La soluzione ci sarà, probabilmente dovrai aspettare un po'.

----------

## .:chrome:.

 *lorenzo666 wrote:*   

> ho deciso che volevo passare per poter avere sempre software aggiornato...

 

ERRORE: TESTING È UNA COSA. EXPERIMENTAL È UN'ALTRA

non sei passato ad un sistema testing, ma ad uno experimental, del quale non avevi nessuna garanzia di funzionamento né nella continuità dello sviluppo. ti sei preso dei rischi molto forti e li stai pagando

se usi il software stabile stai tranquillo che non ti capiterà mai di sover formattare e reinstallare. se usi il software instabile e non testato è il minimo che può succedere.

adesso non mi sembra nemmeno il caso di protestare tanto: chi è causa del suo male pianga se stesso

più che altro a me da fastidio leggere dichiarazioni come le tue. sembra che ci sia una moda a chi installa il sistema più instabile, e poi sono tutti a lamentarsi che non funziona niente.

il software testing si installa se c'è necessità. quello experimental, a maggior ragione, lo si installa se si sa esattamente cosa si sta facendo e si èp in grado di risolvere i problemi che nasceranno da una scelta simile.

----------

## Luca89

 *Quote:*   

> adesso non mi sembra nemmeno il caso di protestare tanto: chi è causa del suo male pianga se stesso
> 
> più che altro a me da fastidio leggere dichiarazioni come le tue. sembra che ci sia una moda a chi installa il sistema più instabile, e poi sono tutti a lamentarsi che non funziona niente.
> 
> il software testing si installa se c'è necessità. quello experimental, a maggior ragione, lo si installa se si sa esattamente cosa si sta facendo e si èp in grado di risolvere i problemi che nasceranno da una scelta simile.

 

Quoto, bisogna fare un scelta: voglio un sistema usabile e funzionante sempre? allora uso software stabile, voglio un sistema aggiornato all'ultimissimissima versione? allora uso testing e/o experimental, ma devo prendermi la responsabilità di quello che faccio, non posso venire poi venire in un forum e dire "ho questo problema, mi serve una soluzione subito e non voglio ritornare a pacchetti stabili perchè non voglio perdere quello che già ho", è assurdo.
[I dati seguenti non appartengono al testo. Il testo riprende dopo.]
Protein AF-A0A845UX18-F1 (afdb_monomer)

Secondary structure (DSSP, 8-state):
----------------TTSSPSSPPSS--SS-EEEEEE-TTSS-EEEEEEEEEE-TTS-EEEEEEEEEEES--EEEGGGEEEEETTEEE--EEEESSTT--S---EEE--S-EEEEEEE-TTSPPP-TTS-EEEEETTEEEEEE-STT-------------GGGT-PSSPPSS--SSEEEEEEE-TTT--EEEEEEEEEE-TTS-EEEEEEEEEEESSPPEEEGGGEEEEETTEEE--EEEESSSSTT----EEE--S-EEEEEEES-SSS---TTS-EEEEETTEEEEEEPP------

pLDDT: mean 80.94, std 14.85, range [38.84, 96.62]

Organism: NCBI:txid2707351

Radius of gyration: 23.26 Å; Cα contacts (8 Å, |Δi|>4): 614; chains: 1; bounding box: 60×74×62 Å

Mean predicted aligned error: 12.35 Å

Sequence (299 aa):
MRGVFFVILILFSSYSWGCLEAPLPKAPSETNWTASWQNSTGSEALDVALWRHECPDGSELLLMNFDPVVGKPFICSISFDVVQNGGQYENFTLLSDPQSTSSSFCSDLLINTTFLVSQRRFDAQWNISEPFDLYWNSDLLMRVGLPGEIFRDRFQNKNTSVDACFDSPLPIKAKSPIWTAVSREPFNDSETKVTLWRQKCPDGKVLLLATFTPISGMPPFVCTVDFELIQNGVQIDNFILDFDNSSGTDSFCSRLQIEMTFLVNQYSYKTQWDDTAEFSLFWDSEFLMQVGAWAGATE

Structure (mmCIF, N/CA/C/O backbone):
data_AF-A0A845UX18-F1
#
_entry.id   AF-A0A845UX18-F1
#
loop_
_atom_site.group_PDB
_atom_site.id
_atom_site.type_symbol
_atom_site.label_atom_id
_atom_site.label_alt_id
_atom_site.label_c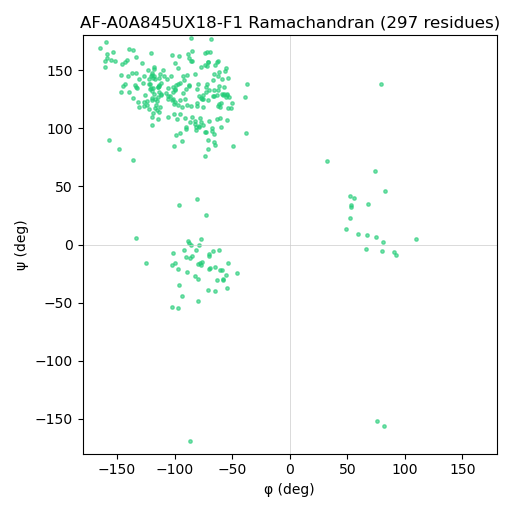omp_id
_atom_site.label_asym_id
_atom_site.label_entity_id
_atom_site.label_seq_id
_atom_site.pdbx_PDB_ins_code
_atom_site.Cartn_x
_atom_site.Cartn_y
_atom_site.Cartn_z
_atom_site.occupancy
_atom_site.B_iso_or_equiv
_atom_site.auth_seq_id
_atom_site.auth_comp_id
_atom_site.auth_asym_id
_atom_site.auth_atom_id
_atom_site.pdbx_PDB_model_num
ATOM 1 N N . MET A 1 1 ? 15.603 -55.658 -6.022 1.00 46.66 1 MET A N 1
ATOM 2 C CA . MET A 1 1 ? 14.857 -54.383 -6.073 1.00 46.66 1 MET A CA 1
ATOM 3 C C . MET A 1 1 ? 15.826 -53.311 -6.550 1.00 46.66 1 MET A C 1
ATOM 5 O O . MET A 1 1 ? 16.840 -53.118 -5.896 1.00 46.66 1 MET A O 1
ATOM 9 N N . ARG A 1 2 ? 15.610 -52.724 -7.734 1.00 44.09 2 ARG A N 1
ATOM 10 C CA . ARG A 1 2 ? 16.452 -51.642 -8.274 1.00 44.09 2 ARG A CA 1
ATOM 11 C C . ARG A 1 2 ? 15.787 -50.316 -7.906 1.00 44.09 2 ARG A C 1
ATOM 13 O O . ARG A 1 2 ? 14.687 -50.056 -8.377 1.00 44.09 2 ARG A O 1
ATOM 20 N N . GLY A 1 3 ? 16.418 -49.543 -7.024 1.00 43.97 3 GLY A N 1
ATOM 21 C CA . GLY A 1 3 ? 15.954 -48.211 -6.644 1.00 43.97 3 GLY A CA 1
ATOM 22 C C . GLY A 1 3 ? 16.251 -47.218 -7.761 1.00 43.97 3 GLY A C 1
ATOM 23 O O . GLY A 1 3 ? 17.409 -47.034 -8.129 1.00 43.97 3 GLY A O 1
ATOM 24 N N . VAL A 1 4 ? 15.206 -46.618 -8.321 1.00 56.28 4 VAL A N 1
ATOM 25 C CA . VAL A 1 4 ? 15.320 -45.498 -9.256 1.00 56.28 4 VAL A CA 1
ATOM 26 C C . VAL A 1 4 ? 15.487 -44.236 -8.414 1.00 56.28 4 VAL A C 1
ATOM 28 O O . VAL A 1 4 ? 14.545 -43.798 -7.761 1.00 56.28 4 VAL A O 1
ATOM 31 N N . PHE A 1 5 ? 16.699 -43.686 -8.386 1.00 52.22 5 PHE A N 1
ATOM 32 C CA . PHE A 1 5 ? 16.954 -42.360 -7.829 1.00 52.22 5 PHE A CA 1
ATOM 33 C C . PHE A 1 5 ? 16.508 -41.315 -8.856 1.00 52.22 5 PHE A C 1
ATOM 35 O O . PHE A 1 5 ? 17.147 -41.150 -9.893 1.00 52.22 5 PHE A O 1
ATOM 42 N N . PHE A 1 6 ? 15.409 -40.617 -8.574 1.00 52.66 6 PHE A N 1
ATOM 43 C CA . PHE A 1 6 ? 15.070 -39.383 -9.275 1.00 52.66 6 PHE A CA 1
ATOM 44 C C . PHE A 1 6 ? 15.975 -38.271 -8.741 1.00 52.66 6 PHE A C 1
ATOM 46 O O . PHE A 1 6 ? 15.771 -37.762 -7.642 1.00 52.66 6 PHE A O 1
ATOM 53 N N . VAL A 1 7 ? 17.003 -37.916 -9.509 1.00 47.62 7 VAL A N 1
ATOM 54 C CA . VAL A 1 7 ? 17.757 -36.681 -9.287 1.00 47.62 7 VAL A CA 1
ATOM 55 C C . VAL A 1 7 ? 16.915 -35.552 -9.871 1.00 47.62 7 VAL A C 1
ATOM 57 O O . VAL A 1 7 ? 16.858 -35.380 -11.087 1.00 47.62 7 VAL A O 1
ATOM 60 N N . ILE A 1 8 ? 16.222 -34.812 -9.008 1.00 54.91 8 ILE A N 1
ATOM 61 C CA . ILE A 1 8 ? 15.590 -33.548 -9.388 1.00 54.91 8 ILE A CA 1
ATOM 62 C C . ILE A 1 8 ? 16.730 -32.541 -9.563 1.00 54.91 8 ILE A C 1
ATOM 64 O O . ILE A 1 8 ? 17.250 -31.992 -8.594 1.00 54.91 8 ILE A O 1
ATOM 68 N N . LEU A 1 9 ? 17.170 -32.358 -10.808 1.00 40.91 9 LEU A N 1
ATOM 69 C CA . LEU A 1 9 ? 18.021 -31.240 -11.201 1.00 40.91 9 LEU A CA 1
ATOM 70 C C . LEU A 1 9 ? 17.180 -29.969 -11.068 1.00 40.91 9 LEU A C 1
ATOM 72 O O . LEU A 1 9 ? 16.374 -29.653 -11.940 1.00 40.91 9 LEU A O 1
ATOM 76 N N . ILE A 1 10 ? 17.343 -29.267 -9.948 1.00 46.94 10 ILE A N 1
ATOM 77 C CA . ILE A 1 10 ? 16.845 -27.902 -9.802 1.00 46.94 10 ILE A CA 1
ATOM 78 C C . ILE A 1 10 ? 17.681 -27.056 -10.766 1.00 46.94 10 ILE A C 1
ATOM 80 O O . ILE A 1 10 ? 18.844 -26.755 -10.497 1.00 46.94 10 ILE A O 1
ATOM 84 N N . LEU A 1 11 ? 17.112 -26.756 -11.934 1.00 45.19 11 LEU A N 1
ATOM 85 C CA . LEU A 1 11 ? 17.663 -25.784 -12.870 1.00 45.19 11 LEU A CA 1
ATOM 86 C C . LEU A 1 11 ? 17.573 -24.419 -12.189 1.00 45.19 11 LEU A C 1
ATOM 88 O O . LEU A 1 11 ? 16.531 -23.772 -12.203 1.00 45.19 11 LEU A O 1
ATOM 92 N N . PHE A 1 12 ? 18.656 -24.000 -11.538 1.00 42.78 12 PHE A N 1
ATOM 93 C CA . PHE A 1 12 ? 18.810 -22.605 -11.158 1.00 42.78 12 PHE A CA 1
ATOM 94 C C . PHE A 1 12 ? 18.809 -21.796 -12.453 1.00 42.78 12 PHE A C 1
ATOM 96 O O . PHE A 1 12 ? 19.661 -22.036 -13.312 1.00 42.78 12 PHE A O 1
ATOM 103 N N . SER A 1 13 ? 17.867 -20.863 -12.607 1.00 51.06 13 SER A N 1
ATOM 104 C CA . SER A 1 13 ? 17.971 -1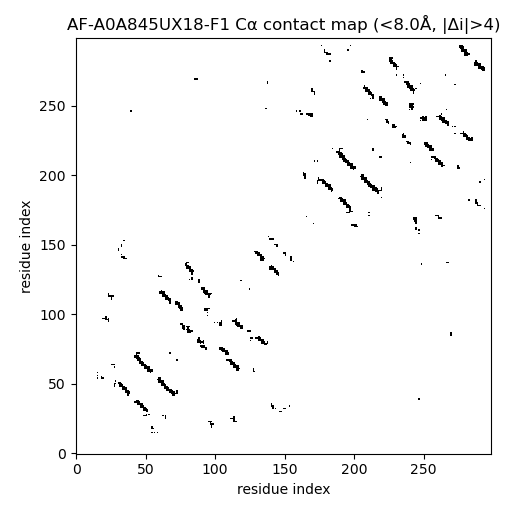9.842 -13.642 1.00 51.06 13 SER A CA 1
ATOM 105 C C . SER A 1 13 ? 19.255 -19.067 -13.360 1.00 51.06 13 SER A C 1
ATOM 107 O O . SER A 1 13 ? 19.365 -18.270 -12.424 1.00 51.06 13 SER A O 1
ATOM 109 N N . SER A 1 14 ? 20.307 -19.391 -14.109 1.00 51.78 14 SER A N 1
ATOM 110 C CA . SER A 1 14 ? 21.498 -18.568 -14.143 1.00 51.78 14 SER A CA 1
ATOM 111 C C . SER A 1 14 ? 21.040 -17.216 -14.659 1.00 51.78 14 SER A C 1
ATOM 113 O O . SER A 1 14 ? 20.670 -17.107 -15.823 1.00 51.78 14 SER A O 1
ATOM 115 N N . TYR A 1 15 ? 21.022 -16.214 -13.777 1.00 56.09 15 TYR A N 1
ATOM 116 C CA . TYR A 1 15 ? 20.987 -14.809 -14.173 1.00 56.09 15 TYR A CA 1
ATOM 117 C C . TYR A 1 15 ? 21.898 -14.660 -15.393 1.00 56.09 15 TYR A C 1
ATOM 119 O O . TYR A 1 15 ? 23.039 -15.131 -15.347 1.00 56.09 15 TYR A O 1
ATOM 127 N N . SER A 1 16 ? 21.396 -14.089 -16.481 1.00 60.09 16 SER A N 1
ATOM 128 C CA . SER A 1 16 ? 22.149 -13.931 -17.720 1.00 60.09 16 SER A CA 1
ATOM 129 C C . SER A 1 16 ? 23.229 -12.868 -17.512 1.00 60.09 16 SER A C 1
ATOM 131 O O . SER A 1 16 ? 23.062 -11.682 -17.792 1.00 60.09 16 SER A O 1
ATOM 133 N N . TRP A 1 17 ? 24.351 -13.286 -16.919 1.00 65.56 17 TRP A N 1
ATOM 134 C CA . TRP A 1 17 ? 25.539 -12.457 -16.755 1.00 65.56 17 TRP A CA 1
ATOM 135 C C . TRP A 1 17 ? 25.937 -11.932 -18.139 1.00 65.56 17 TRP A C 1
ATOM 137 O O . TRP A 1 17 ? 26.398 -12.697 -18.983 1.00 65.56 17 TRP A O 1
ATOM 147 N N . GLY A 1 18 ? 25.710 -10.637 -18.373 1.00 80.44 18 GLY A N 1
ATOM 148 C CA . GLY A 1 18 ? 25.959 -9.978 -19.657 1.00 80.44 18 GLY A CA 1
ATOM 149 C C . GLY A 1 18 ? 24.718 -9.547 -20.444 1.00 80.44 18 GLY A C 1
ATOM 150 O O . GLY A 1 18 ? 24.882 -9.062 -21.556 1.00 80.44 18 GLY A O 1
ATOM 151 N N . CYS A 1 19 ? 23.500 -9.686 -19.908 1.00 89.06 19 CYS A N 1
ATOM 152 C CA . CYS A 1 19 ? 22.313 -9.161 -20.591 1.00 89.06 19 CYS A CA 1
ATOM 153 C C . CYS A 1 19 ? 22.231 -7.626 -20.576 1.00 89.06 19 CYS A C 1
ATOM 155 O O . CYS A 1 19 ? 21.873 -7.019 -21.579 1.00 89.06 19 CYS A O 1
ATOM 157 N N . LEU A 1 20 ? 22.609 -6.988 -19.463 1.00 90.75 20 LEU A N 1
ATOM 158 C CA . LEU A 1 20 ? 22.637 -5.531 -19.339 1.00 90.75 20 LEU A CA 1
ATOM 159 C C . LEU A 1 20 ? 24.052 -5.038 -19.047 1.00 90.75 20 LEU A C 1
ATOM 161 O O . LEU A 1 20 ? 24.739 -5.561 -18.165 1.00 90.75 20 LEU A O 1
ATOM 165 N N . GLU A 1 21 ? 24.448 -3.987 -19.756 1.00 90.25 21 GLU A N 1
ATOM 166 C CA . GLU A 1 21 ? 25.669 -3.232 -19.493 1.00 90.25 21 GLU A CA 1
ATOM 167 C C . GLU A 1 21 ? 25.353 -1.984 -18.657 1.00 90.25 21 GLU A C 1
ATOM 169 O O . GLU A 1 21 ? 24.250 -1.435 -18.715 1.00 90.25 21 GLU A O 1
ATOM 174 N N . ALA A 1 22 ? 26.325 -1.531 -17.864 1.00 87.88 22 ALA A N 1
ATOM 175 C CA . ALA A 1 22 ? 26.252 -0.242 -17.188 1.00 87.88 22 ALA A CA 1
ATOM 176 C C . ALA A 1 22 ? 26.799 0.867 -18.118 1.00 87.88 22 ALA A C 1
ATOM 178 O O . ALA A 1 22 ? 27.856 0.673 -18.725 1.00 87.88 22 ALA A O 1
ATOM 179 N N . PRO A 1 23 ? 26.156 2.049 -18.202 1.00 90.25 23 PRO A N 1
ATOM 180 C CA . PRO A 1 23 ? 24.932 2.439 -17.501 1.00 90.25 23 PRO A CA 1
ATOM 181 C C . PRO A 1 23 ? 23.676 1.820 -18.129 1.00 90.25 23 PRO A C 1
ATOM 183 O O . PRO A 1 23 ? 23.631 1.591 -19.337 1.00 90.25 23 PRO A O 1
ATOM 186 N N . LEU A 1 24 ? 22.635 1.624 -17.312 1.00 93.69 24 LEU A N 1
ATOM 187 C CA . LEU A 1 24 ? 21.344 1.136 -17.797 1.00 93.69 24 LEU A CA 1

Poi Gentoo, a differenza di altre distribuzioni, permette anche una via di mezzo, quindi perchè non usarla? Io ho installato gnome 2.14, xgl e xorg7 su un sistema "stabile", ovvero la base (kernel, glibc, gcc udev e co) è presa dal ramo stabile, e problemi come i tuoi non ne ho. Il pc è sempre funzionante, corruzioni gravi non ne ho mai avute.

----------

## lorenzo666

ok, posso aver chiesto una soluzione affrettata, ma il problema che mi riguarda non ha affatto a che fare con software experimental, a parte xgl non ho assolutamente nient'altro di experimental, ma anzi, ho tutto un sistema testing, quindi tutto è mantenuto dalla comunità di gentoo. in quanto al chiedere aiuto penso che sia il compito di questo forum, scambiarsi aiuti e pareri. quanto a me non ho detto di voler un sistema stabile, cosa impossibile usando i pacchetti testing, ma di cercare una soluzione al problema che mi sono trovato di fronte. e purtroppo invece di una soluzione mi sono trovato addosso soltanto una valanga di commenti sulla mia scelta di usare una distribuzione instabile. mi sono rivolto a questo forum perché non sono stato capace di risolvere da solo il problema, l'ho fatto per vedere di risolverlo, e magari perché una volta risolto potesse essere d'aiuto per altri. comunque visto che mi è stato criticato di chiedere aiuto su pacchetti experimental ripongo per bene il mio quesito:

1. l'altro ieri ho installato il kernel TESTING gentoo-sources-2.6.16-r2 e gli ati-driver TESTING hanno smesso di funzionare, nonostante io li abbia reinstallati dopo la compilazione del nuovo kernel, così come la wireless (sia wireless tools che ipw2200 sono TESTING).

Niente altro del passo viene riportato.